Current Hardware platforms for both Companies are nearing a dead end and DDR5 is on its way already, if you can't live without buying/needing a PC now I suggest you go the economical route, if you are already accepting the dead end platforms then buy what you think suits your needs most..for your mentioned purpose either of those 2 are already best to serve it well..All I am trying to say is if you can still manage to hold on or wait..

As for Overclocking, I can't really say which is easier/better as I have been with both Intel and AMD, personally, Intel already has given the 5ghz exclusive to all of its chips, and that's a no-brainer already to hit, AMD however has a very tricky (a tad difficult) way to squeeze every ounce of performance on its platform and you might be as well plagued with the USB Dropouts and WHEA issues along with it..(not discouraging you, but its a current mess everyone/everybody has been into)


----------



## munternet

blodflekk said:


> Reason for build:
> My current rig appears to have reached the end of the line. Its a 6850K (broadwell-e) on a rampage V edition 10. I've been having issues with my USB ports dropping out. Happens under OC and stock. Step one, I bought a USB hub, tried it in all my ports to see if I had any remaining good ports, seems like I don't. Then went and got a PCI-E USB controller and threw that in and still the same issues occur.

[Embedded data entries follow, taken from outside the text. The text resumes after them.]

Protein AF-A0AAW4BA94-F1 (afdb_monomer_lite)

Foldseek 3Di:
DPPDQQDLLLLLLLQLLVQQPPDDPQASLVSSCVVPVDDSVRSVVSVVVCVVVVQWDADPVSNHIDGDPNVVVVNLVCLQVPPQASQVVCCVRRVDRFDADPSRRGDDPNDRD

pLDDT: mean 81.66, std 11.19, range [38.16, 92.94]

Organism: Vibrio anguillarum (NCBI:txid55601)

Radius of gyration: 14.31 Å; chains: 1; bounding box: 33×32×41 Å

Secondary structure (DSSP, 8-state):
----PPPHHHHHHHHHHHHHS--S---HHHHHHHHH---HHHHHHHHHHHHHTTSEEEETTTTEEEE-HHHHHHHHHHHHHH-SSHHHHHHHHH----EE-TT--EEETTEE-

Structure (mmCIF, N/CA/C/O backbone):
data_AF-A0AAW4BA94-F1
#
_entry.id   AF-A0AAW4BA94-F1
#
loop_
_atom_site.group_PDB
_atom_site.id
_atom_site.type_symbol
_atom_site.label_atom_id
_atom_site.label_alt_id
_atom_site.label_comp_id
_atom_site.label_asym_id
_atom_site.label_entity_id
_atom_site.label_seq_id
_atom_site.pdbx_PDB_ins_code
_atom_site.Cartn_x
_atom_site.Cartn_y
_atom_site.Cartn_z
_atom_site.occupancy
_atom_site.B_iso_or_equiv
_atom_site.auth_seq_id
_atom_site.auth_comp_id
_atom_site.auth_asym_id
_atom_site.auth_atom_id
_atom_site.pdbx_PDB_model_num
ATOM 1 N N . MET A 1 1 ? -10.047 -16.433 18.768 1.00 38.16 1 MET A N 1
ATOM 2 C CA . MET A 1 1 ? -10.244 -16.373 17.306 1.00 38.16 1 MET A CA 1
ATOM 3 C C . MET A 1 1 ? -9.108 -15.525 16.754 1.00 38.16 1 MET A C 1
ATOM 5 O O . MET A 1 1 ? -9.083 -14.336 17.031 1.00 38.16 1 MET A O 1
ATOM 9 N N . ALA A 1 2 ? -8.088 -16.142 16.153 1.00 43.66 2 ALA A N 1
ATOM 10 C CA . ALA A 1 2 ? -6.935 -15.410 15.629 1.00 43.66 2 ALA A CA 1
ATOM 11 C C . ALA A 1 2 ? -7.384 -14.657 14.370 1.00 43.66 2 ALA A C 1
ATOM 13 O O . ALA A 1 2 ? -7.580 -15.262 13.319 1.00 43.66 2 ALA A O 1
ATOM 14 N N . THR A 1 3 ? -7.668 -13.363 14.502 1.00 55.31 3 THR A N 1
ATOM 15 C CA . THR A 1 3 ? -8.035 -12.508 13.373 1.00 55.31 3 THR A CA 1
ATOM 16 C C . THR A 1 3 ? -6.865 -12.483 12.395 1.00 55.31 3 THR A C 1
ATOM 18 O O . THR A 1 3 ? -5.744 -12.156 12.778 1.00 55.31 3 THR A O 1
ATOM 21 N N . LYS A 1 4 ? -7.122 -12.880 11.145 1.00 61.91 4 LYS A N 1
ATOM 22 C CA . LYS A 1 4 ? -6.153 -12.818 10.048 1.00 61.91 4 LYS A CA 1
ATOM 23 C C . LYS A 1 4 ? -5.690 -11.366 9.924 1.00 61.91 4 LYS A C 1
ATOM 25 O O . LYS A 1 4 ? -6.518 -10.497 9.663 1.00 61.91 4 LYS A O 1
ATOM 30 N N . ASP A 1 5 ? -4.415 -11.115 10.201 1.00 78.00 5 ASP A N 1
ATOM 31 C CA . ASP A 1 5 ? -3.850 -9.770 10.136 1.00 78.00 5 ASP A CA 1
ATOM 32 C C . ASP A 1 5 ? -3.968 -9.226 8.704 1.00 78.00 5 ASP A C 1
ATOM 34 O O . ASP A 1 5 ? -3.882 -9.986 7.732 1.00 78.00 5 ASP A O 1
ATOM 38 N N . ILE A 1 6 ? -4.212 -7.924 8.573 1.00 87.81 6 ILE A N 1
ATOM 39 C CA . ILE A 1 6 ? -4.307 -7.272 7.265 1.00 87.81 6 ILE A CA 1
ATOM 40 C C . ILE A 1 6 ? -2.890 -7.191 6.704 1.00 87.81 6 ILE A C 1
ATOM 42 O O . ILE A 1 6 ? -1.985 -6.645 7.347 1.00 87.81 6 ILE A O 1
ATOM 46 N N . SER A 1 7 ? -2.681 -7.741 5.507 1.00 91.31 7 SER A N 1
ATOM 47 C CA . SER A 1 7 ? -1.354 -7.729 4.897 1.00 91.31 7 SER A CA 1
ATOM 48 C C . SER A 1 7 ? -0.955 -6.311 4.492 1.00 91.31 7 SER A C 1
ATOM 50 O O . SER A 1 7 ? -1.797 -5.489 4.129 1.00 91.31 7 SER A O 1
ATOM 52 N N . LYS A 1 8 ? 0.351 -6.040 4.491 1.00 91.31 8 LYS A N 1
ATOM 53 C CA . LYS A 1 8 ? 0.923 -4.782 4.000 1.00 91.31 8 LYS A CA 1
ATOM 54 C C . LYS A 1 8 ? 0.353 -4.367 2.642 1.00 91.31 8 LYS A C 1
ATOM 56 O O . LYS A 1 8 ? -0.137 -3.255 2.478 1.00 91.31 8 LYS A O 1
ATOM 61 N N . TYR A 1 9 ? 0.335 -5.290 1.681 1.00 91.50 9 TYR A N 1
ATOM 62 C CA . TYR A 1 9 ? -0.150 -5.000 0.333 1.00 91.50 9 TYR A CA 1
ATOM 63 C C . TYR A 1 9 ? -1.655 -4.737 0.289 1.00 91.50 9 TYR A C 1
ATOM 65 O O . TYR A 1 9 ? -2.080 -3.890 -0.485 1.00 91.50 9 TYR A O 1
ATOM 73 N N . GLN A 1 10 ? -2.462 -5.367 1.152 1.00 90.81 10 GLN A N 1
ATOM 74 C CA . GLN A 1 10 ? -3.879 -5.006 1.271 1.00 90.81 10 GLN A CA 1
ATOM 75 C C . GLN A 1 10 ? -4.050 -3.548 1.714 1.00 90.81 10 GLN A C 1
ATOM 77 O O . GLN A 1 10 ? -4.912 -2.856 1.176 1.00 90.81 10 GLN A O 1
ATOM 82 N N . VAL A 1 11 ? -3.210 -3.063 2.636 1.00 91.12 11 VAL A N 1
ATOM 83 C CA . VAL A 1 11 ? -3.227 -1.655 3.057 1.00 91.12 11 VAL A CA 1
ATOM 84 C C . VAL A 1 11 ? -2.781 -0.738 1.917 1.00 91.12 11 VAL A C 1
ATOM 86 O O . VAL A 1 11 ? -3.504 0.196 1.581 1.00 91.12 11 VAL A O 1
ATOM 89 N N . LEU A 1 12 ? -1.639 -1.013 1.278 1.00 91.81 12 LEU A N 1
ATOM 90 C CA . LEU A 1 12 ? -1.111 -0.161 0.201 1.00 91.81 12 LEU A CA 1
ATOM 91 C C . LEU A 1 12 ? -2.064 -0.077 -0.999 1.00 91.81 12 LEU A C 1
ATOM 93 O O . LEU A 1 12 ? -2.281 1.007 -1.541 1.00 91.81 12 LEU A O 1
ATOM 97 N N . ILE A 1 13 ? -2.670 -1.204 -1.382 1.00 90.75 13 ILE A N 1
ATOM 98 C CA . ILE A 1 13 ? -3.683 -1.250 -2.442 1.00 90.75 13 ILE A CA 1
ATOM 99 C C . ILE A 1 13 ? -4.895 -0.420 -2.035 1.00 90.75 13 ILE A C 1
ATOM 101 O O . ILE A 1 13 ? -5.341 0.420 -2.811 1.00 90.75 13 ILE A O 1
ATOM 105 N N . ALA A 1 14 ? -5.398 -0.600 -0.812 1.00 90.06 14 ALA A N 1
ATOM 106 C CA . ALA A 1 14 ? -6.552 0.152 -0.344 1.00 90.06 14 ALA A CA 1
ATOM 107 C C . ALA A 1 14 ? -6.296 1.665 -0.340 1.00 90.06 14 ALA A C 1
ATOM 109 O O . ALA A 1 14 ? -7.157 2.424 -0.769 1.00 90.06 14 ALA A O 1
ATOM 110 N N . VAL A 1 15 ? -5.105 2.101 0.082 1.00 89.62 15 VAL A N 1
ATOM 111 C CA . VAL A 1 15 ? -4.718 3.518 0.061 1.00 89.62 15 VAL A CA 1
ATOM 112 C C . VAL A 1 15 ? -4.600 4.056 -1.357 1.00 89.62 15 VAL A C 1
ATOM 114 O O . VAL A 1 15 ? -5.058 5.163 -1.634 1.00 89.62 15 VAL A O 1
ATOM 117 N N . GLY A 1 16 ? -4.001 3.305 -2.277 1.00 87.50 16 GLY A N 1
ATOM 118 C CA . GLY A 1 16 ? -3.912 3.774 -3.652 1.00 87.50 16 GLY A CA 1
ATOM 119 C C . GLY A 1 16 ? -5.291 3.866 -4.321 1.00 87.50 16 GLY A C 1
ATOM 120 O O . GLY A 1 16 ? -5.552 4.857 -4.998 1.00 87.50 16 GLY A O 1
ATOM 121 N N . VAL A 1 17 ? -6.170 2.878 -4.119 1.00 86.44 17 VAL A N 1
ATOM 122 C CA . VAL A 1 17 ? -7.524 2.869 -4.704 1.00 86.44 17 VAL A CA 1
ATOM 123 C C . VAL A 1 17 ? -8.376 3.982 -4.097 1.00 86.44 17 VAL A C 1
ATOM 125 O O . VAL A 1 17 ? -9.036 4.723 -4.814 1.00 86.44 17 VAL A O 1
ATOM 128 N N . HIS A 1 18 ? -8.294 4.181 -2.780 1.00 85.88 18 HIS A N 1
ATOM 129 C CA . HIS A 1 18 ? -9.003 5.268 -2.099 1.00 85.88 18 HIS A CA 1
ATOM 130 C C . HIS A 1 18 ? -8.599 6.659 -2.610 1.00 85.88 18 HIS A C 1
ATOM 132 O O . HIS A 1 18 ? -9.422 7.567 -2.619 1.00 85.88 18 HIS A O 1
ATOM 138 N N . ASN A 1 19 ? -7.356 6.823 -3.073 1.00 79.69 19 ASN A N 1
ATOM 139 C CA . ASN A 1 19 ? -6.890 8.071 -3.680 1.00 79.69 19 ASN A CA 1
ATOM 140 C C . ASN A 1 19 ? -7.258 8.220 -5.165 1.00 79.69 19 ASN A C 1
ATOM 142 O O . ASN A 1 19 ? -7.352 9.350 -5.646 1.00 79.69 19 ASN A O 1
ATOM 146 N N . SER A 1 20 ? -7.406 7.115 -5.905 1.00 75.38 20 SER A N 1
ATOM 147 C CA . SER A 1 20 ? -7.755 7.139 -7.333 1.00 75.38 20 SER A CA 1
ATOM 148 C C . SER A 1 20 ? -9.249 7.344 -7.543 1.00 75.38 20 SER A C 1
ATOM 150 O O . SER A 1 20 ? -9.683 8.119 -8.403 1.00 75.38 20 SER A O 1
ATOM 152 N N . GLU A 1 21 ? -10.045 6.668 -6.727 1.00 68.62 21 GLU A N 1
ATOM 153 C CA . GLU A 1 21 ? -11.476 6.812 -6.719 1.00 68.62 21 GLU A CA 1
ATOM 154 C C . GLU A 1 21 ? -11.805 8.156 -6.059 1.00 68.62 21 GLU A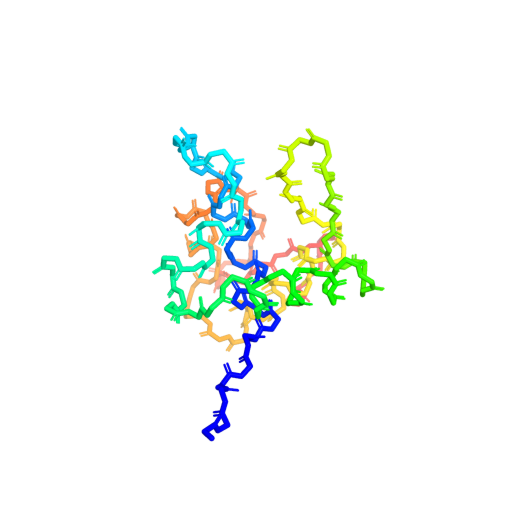 C 1
ATOM 156 O O . GLU A 1 21 ? -11.536 8.378 -4.883 1.00 68.62 21 GLU A O 1
ATOM 161 N N . LYS A 1 22 ? -12.420 9.082 -6.808 1.00 59.56 22 LYS A N 1
ATOM 162 C CA . LYS A 1 22 ? -13.032 10.317 -6.271 1.00 59.56 22 LYS A CA 1
ATOM 163 C C . LYS A 1 22 ? -14.252 9.987 -5.387 1.00 59.56 22 LYS A C 1
ATOM 165 O O . LYS A 1 22 ? -15.334 10.541 -5.584 1.00 59.56 22 LYS A O 1
ATOM 170 N N . LEU A 1 23 ? -14.132 9.006 -4.496 1.00 56.38 23 LEU A N 1
ATOM 171 C CA . LEU A 1 23 ? -15.244 8.363 -3.820 1.00 56.38 23 LEU A CA 1
ATOM 172 C C . LEU A 1 23 ? -15.614 9.046 -2.509 1.00 56.38 23 LEU A C 1
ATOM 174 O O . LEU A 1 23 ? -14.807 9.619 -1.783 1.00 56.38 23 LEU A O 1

Figure mobo or CPU is borked.
> 
> I'm fortunate to have access to a lot of high end stuff in my country without shortages being an issue. so I have been considering my two options :
> Intel 10900K + Maximus 13 apex + samsung Bdie 4000mhz+
> 
> or
> 
> Ryzen 5950X + crosshair 8 dark hero + 3600 CL14
> 
> I'm a gamer mostly, I love OC, but not XOC, I play at 3440+1440 and do some work in photoshop (web dev)


I play BFV mostly 3440x1440 and get much better frames with the AMD
I have an Apex XII and 10900k 5.2GHz ram 2x16 32GB @ 4600c16 water cooled and a
Crosshair VIII Hero wifi 5950x PBO Oclock and ram 2x16 32GB 3800c16 water cooled
I prefer the AMD setup for gaming AND using the PC for general stuff
There are probably a few little things to sort out with the AMD setup to get it gaming smooth like the Realtek driver but not much really
To be fair the 10900k might have been better for gaming with a lower ram overclock and it is still a good machine nonetheless


----------



## Insidious Supra

I'd give it time. Both companies should have some new cpu's out within a year that will blow the lid off anything out right now.


----------



## kairi_zeroblade

munternet said:


> Crosshair XIII Hero wifi 5950x PBO Oclock and ram 2x16 32GB 3800c16 water cooled


Crosshair XIII?? we're just currently at Crosshair VIII as far as the internet and Google is concerned..even a Crosshair IX is out of sight..


----------



## munternet

kairi_zeroblade said:


> Crosshair XIII?? we're just currently at Crosshair VIII as far as the internet and Google is concerned..even a Crosshair IX is out of sight..


Oooops
Edited


----------



## blodflekk

I do know DDR5 is just around the corner, I'm also expecting prices and particularly price vs performance to be terrible for all the early stuff and considering the age of the current system anything would be a huge upgrade. Is upgrade path really something that matters in a situation like mine ?


----------



## shilka

blodflekk said:


> I do know DDR5 is just around the corner, I'm also expecting prices and particularly price vs performance to be terrible for all the early stuff and considering the age of the current system anything would be a huge upgrade. Is upgrade path really something that matters in a situation like mine ?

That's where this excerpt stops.